We see that the synchronous test has a certain “ceiling”, which is lower than that of a synchronous-asynchronous connection. This ceiling is caused by network overhead.
Price comparison
Tarantool, Memcached, Aerospike and VoltDb are free, you only need to pay for the virtual machine on which they are running. We used Standard D11 (14 GB of RAM), which costs ~ 9067 rubles per month. Azure Redis Cache is a bit more expensive - ~ 9765 rubles per month for the base C4 instance (13 GB of RAM). We visualize.

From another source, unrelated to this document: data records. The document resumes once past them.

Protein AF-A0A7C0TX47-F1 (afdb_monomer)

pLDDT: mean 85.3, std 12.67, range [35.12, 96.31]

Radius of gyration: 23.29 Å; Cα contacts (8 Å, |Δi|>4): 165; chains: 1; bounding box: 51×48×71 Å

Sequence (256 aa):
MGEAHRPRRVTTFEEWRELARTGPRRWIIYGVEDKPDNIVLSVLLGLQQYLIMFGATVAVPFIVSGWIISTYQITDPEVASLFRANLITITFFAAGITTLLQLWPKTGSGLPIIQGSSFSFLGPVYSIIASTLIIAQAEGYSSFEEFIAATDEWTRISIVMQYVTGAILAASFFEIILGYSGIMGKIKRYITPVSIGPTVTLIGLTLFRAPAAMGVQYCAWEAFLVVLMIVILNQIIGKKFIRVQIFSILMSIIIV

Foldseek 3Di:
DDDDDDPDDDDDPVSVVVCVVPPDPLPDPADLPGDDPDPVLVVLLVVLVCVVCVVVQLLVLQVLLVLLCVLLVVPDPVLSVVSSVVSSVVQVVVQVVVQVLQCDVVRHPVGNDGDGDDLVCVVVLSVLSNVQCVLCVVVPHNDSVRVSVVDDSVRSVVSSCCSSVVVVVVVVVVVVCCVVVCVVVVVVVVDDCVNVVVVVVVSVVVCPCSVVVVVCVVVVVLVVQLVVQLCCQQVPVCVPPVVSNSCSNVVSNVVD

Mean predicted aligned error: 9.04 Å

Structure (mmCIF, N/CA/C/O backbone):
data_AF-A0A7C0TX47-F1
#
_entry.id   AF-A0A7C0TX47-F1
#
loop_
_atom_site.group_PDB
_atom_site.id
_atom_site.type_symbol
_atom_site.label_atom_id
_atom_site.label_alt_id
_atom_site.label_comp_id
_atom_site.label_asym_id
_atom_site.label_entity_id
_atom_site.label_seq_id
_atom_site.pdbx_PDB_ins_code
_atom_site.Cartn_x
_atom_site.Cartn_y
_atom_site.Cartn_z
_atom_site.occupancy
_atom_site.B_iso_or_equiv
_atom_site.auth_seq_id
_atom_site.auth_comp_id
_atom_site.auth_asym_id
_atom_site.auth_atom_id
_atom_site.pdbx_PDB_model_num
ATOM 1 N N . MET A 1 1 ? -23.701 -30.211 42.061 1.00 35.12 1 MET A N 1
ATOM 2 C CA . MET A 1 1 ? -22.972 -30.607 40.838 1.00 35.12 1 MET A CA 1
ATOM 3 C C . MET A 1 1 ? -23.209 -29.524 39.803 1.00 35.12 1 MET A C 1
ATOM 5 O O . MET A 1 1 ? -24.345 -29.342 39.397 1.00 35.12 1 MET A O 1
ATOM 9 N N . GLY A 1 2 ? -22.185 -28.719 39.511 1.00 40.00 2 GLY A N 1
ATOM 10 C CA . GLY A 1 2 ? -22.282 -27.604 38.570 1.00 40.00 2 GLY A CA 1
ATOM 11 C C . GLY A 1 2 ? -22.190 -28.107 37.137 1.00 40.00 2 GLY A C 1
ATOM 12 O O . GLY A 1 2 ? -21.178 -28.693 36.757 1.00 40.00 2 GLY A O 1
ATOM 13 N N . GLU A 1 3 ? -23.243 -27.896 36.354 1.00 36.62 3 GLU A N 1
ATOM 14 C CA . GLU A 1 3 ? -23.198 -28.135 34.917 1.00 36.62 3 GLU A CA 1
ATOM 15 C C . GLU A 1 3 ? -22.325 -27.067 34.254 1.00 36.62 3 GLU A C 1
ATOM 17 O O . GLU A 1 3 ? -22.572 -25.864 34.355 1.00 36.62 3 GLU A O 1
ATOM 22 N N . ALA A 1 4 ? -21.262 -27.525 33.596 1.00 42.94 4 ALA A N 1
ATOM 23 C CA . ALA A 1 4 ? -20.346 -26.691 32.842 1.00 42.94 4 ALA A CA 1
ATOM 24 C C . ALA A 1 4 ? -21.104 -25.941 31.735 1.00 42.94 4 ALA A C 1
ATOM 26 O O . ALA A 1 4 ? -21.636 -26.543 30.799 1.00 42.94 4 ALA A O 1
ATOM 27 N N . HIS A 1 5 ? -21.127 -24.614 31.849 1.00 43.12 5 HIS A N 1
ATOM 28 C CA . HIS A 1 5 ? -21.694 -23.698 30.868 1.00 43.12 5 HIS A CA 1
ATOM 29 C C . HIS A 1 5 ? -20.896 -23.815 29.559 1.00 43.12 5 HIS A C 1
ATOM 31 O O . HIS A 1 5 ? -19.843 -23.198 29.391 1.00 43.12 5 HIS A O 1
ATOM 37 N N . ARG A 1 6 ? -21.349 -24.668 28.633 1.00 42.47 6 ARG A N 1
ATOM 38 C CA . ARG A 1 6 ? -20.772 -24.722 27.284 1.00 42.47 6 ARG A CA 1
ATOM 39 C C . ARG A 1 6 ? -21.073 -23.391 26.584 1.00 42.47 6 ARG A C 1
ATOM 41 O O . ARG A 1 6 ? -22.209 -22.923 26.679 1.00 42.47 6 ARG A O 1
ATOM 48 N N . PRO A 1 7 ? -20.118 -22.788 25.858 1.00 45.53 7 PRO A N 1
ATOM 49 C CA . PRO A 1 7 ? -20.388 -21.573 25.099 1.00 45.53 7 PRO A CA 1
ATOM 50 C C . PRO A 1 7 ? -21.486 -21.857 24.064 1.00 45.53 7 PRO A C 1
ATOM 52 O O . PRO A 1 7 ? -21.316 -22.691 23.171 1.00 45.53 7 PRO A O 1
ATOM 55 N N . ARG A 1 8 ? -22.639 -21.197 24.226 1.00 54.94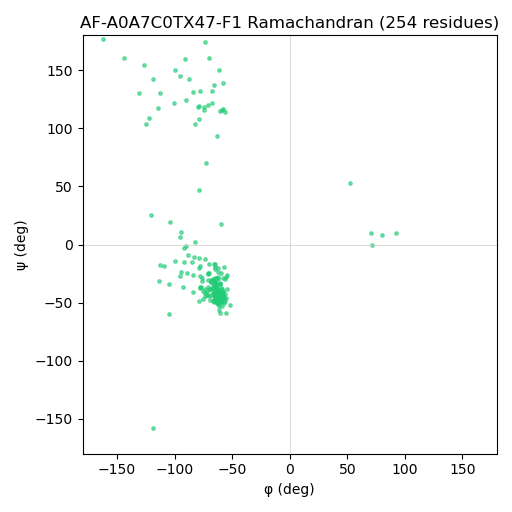 8 ARG A N 1
ATOM 56 C CA . ARG A 1 8 ? -23.791 -21.282 23.317 1.00 54.94 8 ARG A CA 1
ATOM 57 C C . ARG A 1 8 ? -23.319 -20.860 21.919 1.00 54.94 8 ARG A C 1
ATOM 59 O O . ARG A 1 8 ? -22.867 -19.730 21.742 1.00 54.94 8 ARG A O 1
ATOM 66 N N . ARG A 1 9 ? -23.366 -21.763 20.930 1.00 50.09 9 ARG A N 1
ATOM 67 C CA . ARG A 1 9 ? -23.081 -21.403 19.531 1.00 50.09 9 ARG A CA 1
ATOM 68 C C . ARG A 1 9 ? -24.188 -20.478 19.045 1.00 50.09 9 ARG A C 1
ATOM 70 O O . ARG A 1 9 ? -25.349 -20.864 19.064 1.00 50.09 9 ARG A O 1
ATOM 77 N N . VAL A 1 10 ? -23.808 -19.284 18.611 1.00 58.78 10 VAL A N 1
ATOM 78 C CA . VAL A 1 10 ? -24.717 -18.311 18.002 1.00 58.78 10 VAL A CA 1
ATOM 79 C C . VAL A 1 10 ? -25.032 -18.784 16.590 1.00 58.78 10 VAL A C 1
ATOM 81 O O . VAL A 1 10 ? -24.111 -18.950 15.789 1.00 58.78 10 VAL A O 1
ATOM 84 N N . THR A 1 11 ? -26.302 -19.058 16.298 1.00 65.25 11 THR A N 1
ATOM 85 C CA . THR A 1 11 ? -26.712 -19.637 15.005 1.00 65.25 11 THR A CA 1
ATOM 86 C C . THR A 1 11 ? -27.538 -18.682 14.157 1.00 65.25 11 THR A C 1
ATOM 88 O O . THR A 1 11 ? -27.610 -18.854 12.941 1.00 65.25 11 THR A O 1
ATOM 91 N N . THR A 1 12 ? -28.099 -17.640 14.770 1.00 74.38 12 THR A N 1
ATOM 92 C CA . THR A 1 12 ? -28.929 -16.642 14.091 1.00 74.38 12 THR A CA 1
ATOM 93 C C . THR A 1 12 ? -28.438 -15.217 14.350 1.00 74.38 12 THR A C 1
ATOM 95 O O . THR A 1 12 ? -27.773 -14.921 15.345 1.00 74.38 12 THR A O 1
ATOM 98 N N . PHE A 1 13 ? -28.753 -14.308 13.423 1.00 60.81 13 PHE A N 1
ATOM 99 C CA . PHE A 1 13 ? -28.364 -12.898 13.527 1.00 60.81 13 PHE A CA 1
ATOM 100 C C . PHE A 1 13 ? -29.073 -12.183 14.689 1.00 60.81 13 PHE A C 1
ATOM 102 O O . PHE A 1 13 ? -28.510 -11.277 15.297 1.00 60.81 13 PHE A O 1
ATOM 109 N N . GLU A 1 14 ? -30.286 -12.614 15.031 1.00 75.00 14 GLU A N 1
ATOM 110 C CA . GLU A 1 14 ? -31.067 -12.094 16.156 1.00 75.00 14 GLU A CA 1
ATOM 111 C C . GLU A 1 14 ? -30.461 -12.505 17.502 1.00 75.00 14 GLU A C 1
ATOM 113 O O . GLU A 1 14 ? -30.246 -11.635 18.345 1.00 75.00 14 GLU A O 1
ATOM 118 N N . GLU A 1 15 ? -30.052 -13.772 17.657 1.00 66.81 15 GLU A N 1
ATOM 119 C CA . GLU A 1 15 ? -29.294 -14.242 18.829 1.00 66.81 15 GLU A CA 1
ATOM 120 C C . GLU A 1 15 ? -27.970 -13.488 18.987 1.00 66.81 15 GLU A C 1
ATOM 122 O O . GLU A 1 15 ? -27.595 -13.118 20.099 1.00 66.81 15 GLU A O 1
ATOM 127 N N . TRP A 1 16 ? -27.262 -13.221 17.882 1.00 68.38 16 TRP A N 1
ATOM 128 C CA . TRP A 1 16 ? -26.052 -12.397 17.911 1.00 68.38 16 TRP A CA 1
ATOM 129 C C . TRP A 1 16 ? -26.354 -10.981 18.408 1.00 68.38 16 TRP A C 1
ATOM 131 O O . TRP A 1 16 ? -25.633 -10.454 19.252 1.00 68.38 16 TRP A O 1
ATOM 141 N N . ARG A 1 17 ? -27.444 -10.374 17.925 1.00 65.56 17 ARG A N 1
ATOM 142 C CA . ARG A 1 17 ? -27.885 -9.028 18.320 1.00 65.56 17 ARG A CA 1
ATOM 143 C C . ARG A 1 17 ? -28.246 -8.964 19.802 1.00 65.56 17 ARG A C 1
ATOM 145 O O . ARG A 1 17 ? -27.967 -7.967 20.463 1.00 65.56 17 ARG A O 1
ATOM 152 N N . GLU A 1 18 ? -28.857 -10.019 20.325 1.00 69.75 18 GLU A N 1
ATOM 153 C CA . GLU A 1 18 ? -29.270 -10.131 21.721 1.00 69.75 18 GLU A CA 1
ATOM 154 C C . GLU A 1 18 ? -28.077 -10.395 22.653 1.00 69.75 18 GLU A C 1
ATOM 156 O O . GLU A 1 18 ? -27.947 -9.747 23.693 1.00 69.75 18 GLU A O 1
ATOM 161 N N . LEU A 1 19 ? -27.127 -11.238 22.237 1.00 60.16 19 LEU A N 1
ATOM 162 C CA . LEU A 1 19 ? -25.844 -11.440 22.922 1.00 60.16 19 LEU A CA 1
ATOM 163 C C . LEU A 1 19 ? -24.959 -10.190 22.890 1.00 60.16 19 LEU A C 1
ATOM 165 O O . LEU A 1 19 ? -24.319 -9.873 23.886 1.00 60.16 19 LEU A O 1
ATOM 169 N N . ALA A 1 20 ? -24.953 -9.434 21.791 1.00 58.94 20 ALA A N 1
ATOM 170 C CA . ALA A 1 20 ? -24.252 -8.154 21.709 1.00 58.94 20 ALA A CA 1
ATOM 171 C C . ALA A 1 20 ? -24.873 -7.092 22.636 1.00 58.94 20 ALA A C 1
ATOM 173 O O . ALA A 1 20 ? -24.164 -6.233 23.155 1.00 58.94 20 ALA A O 1
ATOM 174 N N . ARG A 1 21 ? -26.190 -7.161 22.884 1.00 58.84 21 ARG A N 1
ATOM 175 C CA . ARG A 1 21 ? -26.897 -6.274 23.825 1.00 58.84 21 ARG A CA 1
ATOM 176 C C . ARG A 1 21 ? -26.691 -6.652 25.291 1.00 58.84 21 ARG A C 1
ATOM 178 O O . ARG A 1 21 ? -26.641 -5.757 26.134 1.00 58.84 21 ARG A O 1
ATOM 185 N N . THR A 1 22 ? -26.620 -7.949 25.589 1.00 56.66 22 THR A N 1
ATOM 186 C CA . THR A 1 22 ? -26.570 -8.501 26.957 1.00 56.66 22 THR A CA 1
ATOM 187 C C . THR A 1 22 ? -25.163 -8.882 27.421 1.00 56.66 22 THR A C 1
ATOM 189 O O . THR A 1 22 ? -24.941 -9.072 28.617 1.00 56.66 22 THR A O 1
ATOM 192 N N . GLY A 1 23 ? -24.193 -8.957 26.508 1.00 54.94 23 GLY A N 1
ATOM 193 C CA . GLY A 1 23 ? -22.786 -9.148 26.833 1.00 54.94 23 GLY A CA 1
ATOM 194 C C . GLY A 1 23 ? -22.249 -7.995 27.691 1.00 54.94 23 GLY A C 1
ATOM 195 O O . GLY A 1 23 ? -22.731 -6.863 27.584 1.00 54.94 23 GLY A O 1
ATOM 196 N N . PRO A 1 24 ? -21.255 -8.240 28.565 1.00 47.84 24 PRO A N 1
ATOM 197 C CA . PRO A 1 24 ? -20.678 -7.185 29.388 1.00 47.84 24 PRO A CA 1
ATOM 198 C C . PRO A 1 24 ? -20.175 -6.052 28.481 1.00 47.84 24 PRO A C 1
ATOM 200 O O . PRO A 1 24 ? -19.222 -6.239 27.726 1.00 47.84 24 PRO A O 1
ATOM 203 N N . ARG A 1 25 ? -20.804 -4.867 28.577 1.00 51.16 25 ARG A N 1
ATOM 204 C CA . ARG A 1 25 ? -20.536 -3.627 27.805 1.00 51.16 25 ARG A CA 1
ATOM 205 C C . ARG A 1 25 ? -19.110 -3.057 27.954 1.00 51.16 25 ARG A C 1
ATOM 207 O O . ARG A 1 25 ? -18.867 -1.890 27.681 1.00 51.16 25 ARG A O 1
ATOM 214 N N . ARG A 1 26 ? -18.145 -3.847 28.422 1.00 51.53 26 ARG A N 1
ATOM 215 C CA . ARG A 1 26 ? -16.763 -3.425 28.665 1.00 51.53 26 ARG A CA 1
ATOM 216 C C . ARG A 1 26 ? -15.908 -3.340 27.395 1.00 51.53 26 ARG A C 1
ATOM 218 O O . ARG A 1 26 ? -14.805 -2.817 27.491 1.00 51.53 26 ARG A O 1
ATOM 225 N N . TRP A 1 27 ? -16.357 -3.862 26.246 1.00 56.69 27 TRP A N 1
ATOM 226 C CA . TRP A 1 27 ? -15.515 -3.997 25.040 1.00 56.69 27 TRP A CA 1
ATOM 227 C C . TRP A 1 27 ? -15.844 -3.056 23.875 1.00 56.69 27 TRP A C 1
ATOM 229 O O . TRP A 1 27 ? -14.979 -2.850 23.031 1.00 56.69 27 TRP A O 1
ATOM 239 N N . ILE A 1 28 ? -17.035 -2.457 23.823 1.00 65.56 28 ILE A N 1
ATOM 240 C CA . ILE A 1 28 ? -17.424 -1.534 22.745 1.00 65.56 28 ILE A CA 1
ATOM 241 C C . ILE A 1 28 ? -17.791 -0.199 23.387 1.00 65.56 28 ILE A C 1
ATOM 243 O O . ILE A 1 28 ? -18.788 -0.108 24.097 1.00 65.56 28 ILE A O 1
ATOM 247 N N . ILE A 1 29 ? -16.934 0.802 23.179 1.00 71.75 29 ILE A N 1
ATOM 248 C CA . ILE A 1 29 ? -17.077 2.153 23.747 1.00 71.75 29 ILE A CA 1
ATOM 249 C C . ILE A 1 29 ? -18.011 2.999 22.875 1.00 71.75 29 ILE A C 1
ATOM 251 O O . ILE A 1 29 ? -18.855 3.710 23.405 1.00 71.75 29 ILE A O 1
ATOM 255 N N . TYR A 1 30 ? -17.867 2.873 21.554 1.00 76.50 30 TYR A N 1
ATOM 256 C CA . TYR A 1 30 ? -18.719 3.486 20.538 1.00 76.50 30 TYR A CA 1
ATOM 257 C C . TYR A 1 30 ? -19.126 2.410 19.527 1.00 76.50 30 TYR A C 1
ATOM 259 O O . TYR A 1 30 ? -18.279 1.648 19.051 1.00 76.50 30 TYR A O 1
ATOM 267 N N . GLY A 1 31 ? -20.420 2.322 19.239 1.00 78.88 31 GLY A N 1
ATOM 268 C CA . GLY A 1 31 ? -20.978 1.561 18.128 1.00 78.88 31 GLY A CA 1
ATOM 269 C C . GLY A 1 31 ? -20.720 2.233 16.776 1.00 78.88 31 GLY A C 1
ATOM 270 O O . GLY A 1 31 ? -20.203 3.341 16.701 1.00 78.88 31 GLY A O 1
ATOM 271 N N . VAL A 1 32 ? -21.092 1.548 15.691 1.00 81.00 32 VAL A N 1
ATOM 272 C CA . VAL A 1 32 ? -20.852 2.019 14.310 1.00 81.00 32 VAL A CA 1
ATOM 273 C C . VAL A 1 32 ? -21.605 3.314 13.993 1.00 81.00 32 VAL A C 1
ATOM 275 O O . VAL A 1 32 ? -21.073 4.174 13.302 1.00 81.00 32 VAL A O 1
ATOM 278 N N . GLU A 1 33 ? -22.818 3.455 14.525 1.00 81.25 33 GLU A N 1
ATOM 279 C CA . GLU A 1 33 ? -23.683 4.623 14.308 1.00 81.25 33 GLU A CA 1
ATOM 280 C C . GLU A 1 33 ? -23.498 5.704 15.385 1.00 81.25 33 GLU A C 1
ATOM 282 O O . GLU A 1 33 ? -24.135 6.758 15.332 1.00 81.25 33 GLU A O 1
ATOM 287 N N . ASP A 1 34 ? -22.654 5.448 16.390 1.00 82.19 34 ASP A N 1
ATOM 288 C CA . ASP A 1 34 ? -22.476 6.370 17.503 1.00 82.19 34 ASP A CA 1
ATOM 289 C C . ASP A 1 34 ? -21.581 7.534 17.077 1.00 82.19 34 ASP A C 1
ATOM 291 O O . ASP A 1 34 ? -20.493 7.360 16.524 1.00 82.19 34 ASP A O 1
ATOM 295 N N . LYS A 1 35 ? -22.021 8.751 17.395 1.00 78.00 35 LYS A N 1
ATOM 296 C CA . LYS A 1 35 ? -21.235 9.965 17.196 1.00 78.00 35 LYS A CA 1
ATOM 297 C C . LYS A 1 35 ? -20.616 10.382 18.531 1.00 78.00 35 LYS A C 1
ATOM 299 O O . LYS A 1 35 ? -21.372 10.640 19.465 1.00 78.00 35 LYS A O 1
ATOM 304 N N . PRO A 1 36 ? -19.280 10.502 18.638 1.00 79.25 36 PRO A N 1
ATOM 305 C CA . PRO A 1 36 ? -18.659 11.052 19.835 1.00 79.25 36 PRO A CA 1
ATOM 306 C C . PRO A 1 36 ? -19.172 12.471 20.107 1.00 79.25 36 PRO A C 1
ATOM 308 O O . PRO A 1 36 ? -19.270 13.281 19.182 1.00 79.25 36 PRO A O 1
ATOM 311 N N . ASP A 1 37 ? -19.434 12.786 21.376 1.00 77.38 37 ASP A N 1
ATOM 312 C CA . ASP A 1 37 ? -20.052 14.056 21.797 1.00 77.38 37 ASP A CA 1
ATOM 313 C C . ASP A 1 37 ? -19.272 15.295 21.320 1.00 77.38 37 ASP A C 1
ATOM 315 O O . ASP A 1 37 ? -19.848 16.345 21.041 1.00 77.38 37 ASP A O 1
ATOM 319 N N . ASN A 1 38 ? -17.948 15.157 21.174 1.00 83.62 38 ASN A N 1
ATOM 320 C CA . ASN A 1 38 ? -17.044 16.228 20.772 1.00 83.62 38 ASN A CA 1
ATOM 321 C C . ASN A 1 38 ? -16.444 15.980 19.380 1.00 83.62 38 ASN A C 1
ATOM 323 O O . ASN A 1 38 ? -15.825 14.945 19.116 1.00 83.62 38 ASN A O 1
ATOM 327 N N . ILE A 1 39 ? -16.511 16.995 18.513 1.00 88.19 39 ILE A N 1
ATOM 328 C CA . ILE A 1 39 ? -15.856 16.977 17.191 1.00 88.19 39 ILE A CA 1
ATOM 329 C C . ILE A 1 39 ? -14.342 16.796 17.344 1.00 88.19 39 ILE A C 1
ATOM 331 O O . ILE A 1 39 ? -13.745 16.007 16.620 1.00 88.19 39 ILE A O 1
ATOM 335 N N . VAL A 1 40 ? -13.731 17.449 18.336 1.00 89.56 40 VAL A N 1
ATOM 336 C CA . VAL A 1 40 ? -12.295 17.311 18.630 1.00 89.56 40 VAL A CA 1
ATOM 337 C C . VAL A 1 40 ? -11.925 15.857 18.931 1.00 89.56 40 VAL A C 1
ATOM 339 O O . VAL A 1 40 ? -10.935 15.354 18.411 1.00 89.56 40 VAL A O 1
ATOM 342 N N . LEU A 1 41 ? -12.748 15.154 19.714 1.00 86.06 41 LEU A N 1
ATOM 343 C CA . LEU A 1 41 ? -12.543 13.735 20.011 1.00 86.06 41 LEU A CA 1
ATOM 344 C C . LEU A 1 41 ? -12.613 12.890 18.732 1.00 86.06 41 LEU A C 1
ATOM 346 O O . LEU A 1 41 ? -11.756 12.038 18.519 1.00 86.06 41 LEU A O 1
ATOM 350 N N . SER A 1 42 ? -13.581 13.170 17.859 1.00 88.00 42 SER A N 1
ATOM 351 C CA . SER A 1 42 ? -13.719 12.484 16.567 1.00 88.00 42 SER A CA 1
ATOM 352 C C . SER A 1 42 ? -12.503 12.710 15.662 1.00 88.00 42 SER A C 1
ATOM 354 O O . SER A 1 42 ? -12.000 11.767 15.058 1.00 88.00 42 SER A O 1
ATOM 356 N N . VAL A 1 43 ? -11.987 13.943 15.609 1.00 90.94 43 VAL A N 1
ATOM 357 C CA . VAL A 1 43 ? -10.786 14.289 14.834 1.00 90.94 43 VAL A CA 1
ATOM 358 C C . VAL A 1 43 ? -9.553 13.566 15.378 1.00 90.94 43 VAL A C 1
ATOM 360 O O . VAL A 1 43 ? -8.802 12.989 14.599 1.00 90.94 43 VAL A O 1
ATOM 363 N N . LEU A 1 44 ? -9.357 13.537 16.699 1.00 90.38 44 LEU A N 1
ATOM 364 C CA . LEU A 1 44 ? -8.219 12.841 17.313 1.00 90.38 44 LEU A CA 1
ATOM 365 C C . LEU A 1 44 ? -8.280 11.323 17.098 1.00 90.38 44 LEU A C 1
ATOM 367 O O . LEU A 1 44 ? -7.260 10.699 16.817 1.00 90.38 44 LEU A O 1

Agree that nothing is clear? Prices are almost equal ... However, as we saw earlier, these databases have different performance. Let's try to express the cost not in a month, but in a billion queries. First, let's see how much a billion write requests cost at 1000 clients.

VoltDB is an obvious outsider here. Remove it.

Now remove Aerospike and Memcached to look at the leaders close by.

And now, how will the cost change, if we count reading requests on 100 clients.

We leave only the leaders.

findings
In the process of testing, the test process in a synchronous-asynchronous test caused a load on the Tarantool process to up to 70% of the CPU, and in the synchronous mode, to 100%. On all graphs, Tarantool VM, regardless of the WAL mode, showed itself better than its competitors. Note that the presence or absence of WAL does not affect the reading speed from Tarantool (the orange and gray curves on the reading charts are the same), since the disk is not used when reading from Tarantool. In addition, Tarantool VM turned out to be the cheapest solution both per unit of time (per month) and for each request.